The graduate seminars he teaches at NYU include Issues in the Conservation of Modern and Contemporary Art, the Conservation of Modern Sculpture, and Museum Conservation and Contemporary Culture. Glenn began his conservation career as an archaeological and sculpture conservator in 1981. He worked as field conservator for the Sardis Expedition, the Institute of Nautical Archaeology, and the Princeton Cyprus Expedition at Polis. He held the position of Conservation Director at the Turkish Kaman-Kalehöyük excavation for the Middle Eastern Culture Center in Japan for thirteen seasons. From 1986 – 1998 he ran a private practice in sculpture conservation. In 1998 his interest in public art led him to pursue a Ph.D. at the Institute of Archaeology, University College London.

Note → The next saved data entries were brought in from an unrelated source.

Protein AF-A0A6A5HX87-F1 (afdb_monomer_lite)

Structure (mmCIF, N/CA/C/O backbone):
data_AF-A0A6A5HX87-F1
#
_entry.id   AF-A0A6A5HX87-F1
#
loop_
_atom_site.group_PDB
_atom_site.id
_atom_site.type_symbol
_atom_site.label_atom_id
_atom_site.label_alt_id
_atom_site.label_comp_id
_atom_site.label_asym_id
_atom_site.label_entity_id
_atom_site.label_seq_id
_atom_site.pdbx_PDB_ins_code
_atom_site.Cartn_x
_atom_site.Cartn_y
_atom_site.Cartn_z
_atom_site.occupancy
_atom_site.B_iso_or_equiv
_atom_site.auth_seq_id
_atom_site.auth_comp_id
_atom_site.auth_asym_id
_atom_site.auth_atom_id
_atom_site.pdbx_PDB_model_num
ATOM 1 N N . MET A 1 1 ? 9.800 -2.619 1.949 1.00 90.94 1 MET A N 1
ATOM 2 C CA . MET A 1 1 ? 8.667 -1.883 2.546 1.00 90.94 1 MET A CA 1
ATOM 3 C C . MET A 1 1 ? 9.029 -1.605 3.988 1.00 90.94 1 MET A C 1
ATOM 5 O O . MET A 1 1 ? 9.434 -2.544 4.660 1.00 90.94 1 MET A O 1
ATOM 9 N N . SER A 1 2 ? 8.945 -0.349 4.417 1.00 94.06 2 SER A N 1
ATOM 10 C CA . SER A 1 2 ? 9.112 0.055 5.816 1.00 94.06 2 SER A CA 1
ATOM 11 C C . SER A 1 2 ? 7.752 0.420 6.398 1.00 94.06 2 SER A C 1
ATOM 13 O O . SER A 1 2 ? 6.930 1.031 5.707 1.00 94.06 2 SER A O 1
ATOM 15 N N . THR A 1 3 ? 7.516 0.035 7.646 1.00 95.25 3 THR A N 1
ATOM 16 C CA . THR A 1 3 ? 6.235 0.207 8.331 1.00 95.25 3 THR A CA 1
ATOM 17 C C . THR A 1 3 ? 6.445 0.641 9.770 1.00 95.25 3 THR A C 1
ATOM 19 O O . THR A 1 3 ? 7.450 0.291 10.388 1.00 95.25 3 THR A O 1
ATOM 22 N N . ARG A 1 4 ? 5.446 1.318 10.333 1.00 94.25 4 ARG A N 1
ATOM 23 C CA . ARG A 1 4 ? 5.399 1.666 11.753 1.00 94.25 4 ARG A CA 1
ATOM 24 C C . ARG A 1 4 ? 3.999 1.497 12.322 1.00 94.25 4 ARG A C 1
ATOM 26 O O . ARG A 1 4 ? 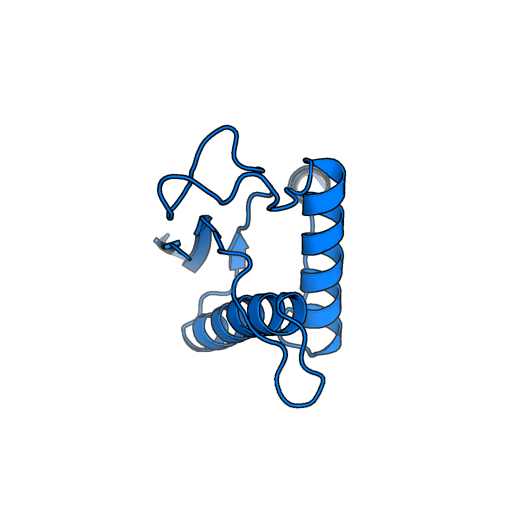3.002 1.613 11.609 1.00 94.25 4 ARG A O 1
ATOM 33 N N . GLU A 1 5 ? 3.934 1.252 13.620 1.00 92.62 5 GLU A N 1
ATOM 34 C CA . GLU A 1 5 ? 2.689 1.182 14.380 1.00 92.62 5 GLU A CA 1
ATOM 35 C C . GLU A 1 5 ? 2.553 2.453 15.220 1.00 92.62 5 GLU A C 1
ATOM 37 O O . GLU A 1 5 ? 3.509 2.880 15.868 1.00 92.62 5 GLU A O 1
ATOM 42 N N . LEU A 1 6 ? 1.376 3.076 15.194 1.00 91.00 6 LEU A N 1
ATOM 43 C CA . LEU A 1 6 ? 1.037 4.182 16.086 1.00 91.00 6 LEU A CA 1
ATOM 44 C C . LEU A 1 6 ? 0.003 3.685 17.081 1.00 91.00 6 LEU A C 1
ATOM 46 O O . LEU A 1 6 ? -1.048 3.183 16.684 1.00 91.00 6 LEU A O 1
ATOM 50 N N . ILE A 1 7 ? 0.319 3.828 18.360 1.00 88.38 7 ILE A N 1
ATOM 51 C CA . ILE A 1 7 ? -0.520 3.377 19.464 1.00 88.38 7 ILE A CA 1
ATOM 52 C C . ILE A 1 7 ? -0.963 4.622 20.232 1.00 88.38 7 ILE A C 1
ATOM 54 O O . ILE A 1 7 ? -0.123 5.397 20.690 1.00 88.38 7 ILE A O 1
ATOM 58 N N . SER A 1 8 ? -2.273 4.822 20.338 1.00 85.31 8 SER A N 1
ATOM 59 C CA . SER A 1 8 ? -2.908 5.722 21.302 1.00 85.31 8 SER A CA 1
ATOM 60 C C . SER A 1 8 ? -3.671 4.901 22.347 1.00 85.31 8 SER A C 1
ATOM 62 O O . SER A 1 8 ? -3.702 3.675 22.262 1.00 85.31 8 SER A O 1
ATOM 64 N N . GLU A 1 9 ? -4.264 5.565 23.342 1.00 80.19 9 GLU A N 1
ATOM 65 C CA . GLU A 1 9 ? -4.990 4.895 24.435 1.00 80.19 9 GLU A CA 1
ATOM 66 C C . GLU A 1 9 ? -6.108 3.966 23.924 1.00 80.19 9 GLU A C 1
ATOM 68 O O . GLU A 1 9 ? -6.244 2.855 24.429 1.00 80.19 9 GLU A O 1
ATOM 73 N N . ASP A 1 10 ? -6.826 4.374 22.870 1.00 82.31 10 ASP A N 1
ATOM 74 C CA . ASP A 1 10 ? -7.980 3.637 22.332 1.00 82.31 10 ASP A CA 1
ATOM 75 C C . ASP A 1 10 ? -7.782 3.102 20.905 1.00 82.31 10 ASP A C 1
ATOM 77 O O . ASP A 1 10 ? -8.619 2.352 20.393 1.00 82.31 10 ASP A O 1
ATOM 81 N N . GLU A 1 11 ? -6.708 3.501 20.213 1.00 85.44 11 GLU A N 1
ATOM 82 C CA . GLU A 1 11 ? -6.537 3.189 18.796 1.00 85.44 11 GLU A CA 1
ATOM 83 C C . GLU A 1 11 ? -5.137 2.710 18.442 1.00 85.44 11 GLU A C 1
ATOM 85 O O . GLU A 1 11 ? -4.115 3.265 18.844 1.00 85.44 11 GLU A O 1
ATOM 90 N N . LYS A 1 12 ? -5.106 1.707 17.566 1.00 90.12 12 LYS A N 1
ATOM 91 C CA . LYS A 1 12 ? -3.889 1.200 16.958 1.00 90.12 12 LYS A CA 1
ATOM 92 C C . LYS A 1 12 ? -3.951 1.379 15.447 1.00 90.12 12 LYS A C 1
ATOM 94 O O . LYS A 1 12 ? -4.884 0.920 14.783 1.00 90.12 12 LYS A O 1
ATOM 99 N N . TRP A 1 13 ? -2.945 2.058 14.912 1.00 92.00 13 TRP A N 1
ATOM 100 C CA . TRP A 1 13 ? -2.813 2.354 13.494 1.00 92.00 13 TRP A CA 1
ATOM 101 C C . TRP A 1 13 ? -1.584 1.660 12.930 1.00 92.00 13 TRP A C 1
ATOM 103 O O . TRP A 1 13 ? -0.503 1.724 13.514 1.00 92.00 13 TRP A O 1
ATOM 113 N N . CYS A 1 14 ? -1.726 1.067 11.751 1.00 94.00 14 CYS A N 1
ATOM 114 C CA . CYS A 1 14 ? -0.590 0.618 10.960 1.00 94.00 14 CYS A CA 1
ATOM 115 C C . CYS A 1 14 ? -0.284 1.646 9.864 1.00 94.00 14 CYS A C 1
ATOM 117 O O . CYS A 1 14 ? -1.180 2.146 9.185 1.00 94.00 14 CYS A O 1
ATOM 119 N N . VAL A 1 15 ? 0.984 1.998 9.695 1.00 94.62 15 VAL A N 1
ATOM 120 C CA . VAL A 1 15 ? 1.429 2.987 8.711 1.00 94.62 15 VAL A CA 1
ATOM 121 C C . VAL A 1 15 ? 2.465 2.340 7.812 1.00 94.62 15 VAL A C 1
ATOM 123 O O . VAL A 1 15 ? 3.385 1.676 8.290 1.00 94.62 15 VAL A O 1
ATOM 126 N N . ILE A 1 16 ? 2.310 2.526 6.506 1.00 95.31 16 ILE A N 1
ATOM 127 C CA . ILE A 1 16 ? 3.352 2.206 5.534 1.00 95.31 16 ILE A CA 1
ATOM 128 C C . ILE A 1 16 ? 4.103 3.501 5.240 1.00 95.31 16 ILE A C 1
ATOM 130 O O . ILE A 1 16 ? 3.523 4.424 4.667 1.00 95.31 16 ILE A O 1
ATOM 134 N N . ASP A 1 17 ? 5.372 3.564 5.639 1.00 92.50 17 ASP A N 1
ATOM 135 C CA . ASP A 1 17 ? 6.197 4.760 5.446 1.00 92.50 17 ASP A CA 1
ATOM 136 C C . ASP A 1 17 ? 6.784 4.792 4.032 1.00 92.50 17 ASP A C 1
ATOM 138 O O . ASP A 1 17 ? 6.675 5.799 3.338 1.00 92.50 17 ASP A O 1
ATOM 142 N N . TYR A 1 18 ? 7.354 3.666 3.582 1.00 90.38 18 TYR A N 1
ATOM 143 C CA . TYR A 1 18 ? 8.001 3.564 2.272 1.00 90.38 18 TYR A CA 1
ATOM 144 C C . TYR A 1 18 ? 7.745 2.210 1.615 1.00 90.38 18 TYR A C 1
ATOM 146 O O . TYR A 1 18 ? 7.876 1.150 2.239 1.00 90.38 18 TYR A O 1
ATOM 154 N N . ILE A 1 19 ? 7.465 2.236 0.315 1.00 91.94 19 ILE A N 1
ATOM 155 C CA . ILE A 1 19 ? 7.492 1.064 -0.559 1.00 91.94 19 ILE A CA 1
ATOM 156 C C . ILE A 1 19 ? 8.439 1.386 -1.703 1.00 91.94 19 ILE A C 1
ATOM 158 O O . ILE A 1 19 ? 8.324 2.436 -2.324 1.00 91.94 19 ILE A O 1
ATOM 162 N N . ASP A 1 20 ? 9.351 0.463 -1.978 1.00 93.25 20 ASP A N 1
ATOM 163 C CA . ASP A 1 20 ? 10.331 0.611 -3.041 1.00 93.25 20 ASP A CA 1
ATOM 164 C C . ASP A 1 20 ? 10.583 -0.740 -3.718 1.00 93.25 20 ASP A C 1
ATOM 166 O O . ASP A 1 20 ? 10.331 -1.798 -3.123 1.00 93.25 20 ASP A O 1
ATOM 170 N N . SER A 1 21 ? 11.021 -0.724 -4.977 1.00 92.31 21 SER A N 1
ATOM 171 C CA . SER A 1 21 ? 11.191 -1.937 -5.774 1.00 92.31 21 SER A CA 1
ATOM 172 C C . SER A 1 21 ? 12.143 -1.767 -6.957 1.00 92.31 21 SER A C 1
ATOM 174 O O . SER A 1 21 ? 12.069 -0.785 -7.685 1.00 92.31 21 SER A O 1
ATOM 176 N N . LEU A 1 22 ? 12.907 -2.821 -7.254 1.00 92.12 22 LEU A N 1
ATOM 177 C CA . LEU A 1 22 ? 13.724 -2.937 -8.468 1.00 92.12 22 LEU A CA 1
ATOM 178 C C . LEU A 1 22 ? 12.977 -3.676 -9.592 1.00 92.12 22 LEU A C 1
ATOM 180 O O . LEU A 1 22 ? 12.040 -4.438 -9.315 1.00 92.12 22 LEU A O 1
ATOM 184 N N . PRO A 1 23 ? 13.332 -3.498 -10.877 1.00 89.38 23 PRO A N 1
ATOM 185 C CA . PRO A 1 23 ? 12.545 -3.997 -12.004 1.00 89.38 23 PRO A CA 1
ATOM 186 C C . PRO A 1 23 ? 12.876 -5.456 -12.355 1.00 89.38 23 PRO A C 1
ATOM 188 O O . PRO A 1 23 ? 12.271 -6.032 -13.252 1.00 89.38 23 PRO A O 1
ATOM 191 N N . TYR A 1 24 ? 13.797 -6.082 -11.620 1.00 89.94 24 TYR A N 1
ATOM 192 C CA . TYR A 1 24 ? 14.376 -7.385 -11.947 1.00 89.94 24 TYR A CA 1
ATOM 193 C C . TYR A 1 24 ? 13.498 -8.596 -11.619 1.00 89.94 24 TYR A C 1
ATOM 195 O O . TYR A 1 24 ? 13.915 -9.731 -11.858 1.00 89.94 24 TYR A O 1
ATOM 203 N N . PHE A 1 25 ? 12.296 -8.389 -11.069 1.00 88.31 25 PHE A N 1
ATOM 204 C CA . PHE A 1 25 ? 11.363 -9.487 -10.832 1.00 88.31 25 PHE A CA 1
ATOM 205 C C . PHE A 1 25 ? 10.998 -10.152 -12.164 1.00 88.31 25 PHE A C 1
ATOM 207 O O . PHE A 1 25 ? 10.289 -9.580 -12.997 1.00 88.31 25 PHE A O 1
ATOM 214 N N . LYS A 1 26 ? 11.482 -11.380 -12.358 1.00 84.50 26 LYS A N 1
ATOM 215 C CA . LYS A 1 26 ? 11.143 -12.199 -13.520 1.00 84.50 26 LYS A CA 1
ATOM 216 C C . LYS A 1 26 ? 9.739 -12.750 -13.327 1.00 84.50 26 LYS A C 1
ATOM 218 O O . LYS A 1 26 ? 9.437 -13.332 -12.289 1.00 84.50 26 LYS A O 1
ATOM 223 N N . ARG A 1 27 ? 8.890 -12.566 -14.339 1.00 77.56 27 ARG A N 1
ATOM 224 C CA . ARG A 1 27 ? 7.559 -13.180 -14.368 1.00 77.56 27 ARG A CA 1
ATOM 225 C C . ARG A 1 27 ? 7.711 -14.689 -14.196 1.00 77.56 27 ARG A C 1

His dissertation is titled Heritage Conservation as Culture Work: Public Negotiation of a Pacific Hero. He used the conservation of the Kamehameha I monument in North Kohala, Hawai’i, to explore cultural relationships between the multi-cultural present and the Native Hawaiian past. The research engaged local residents in researching power dynamics at play in the conservation process. He has served on professional committees for the American Institute for Conservation (AIC), the International Council of Museums – Conservation Committee (ICOM-CC), Heritage Preservation, Independent Media Arts Preservation (IMAP), the American Association of Museums (AAM), and the Western Association for Art Conservation (WAAC). He served as WAAC President in 1990-1991, and is currently on the AIC’s Publication Committee.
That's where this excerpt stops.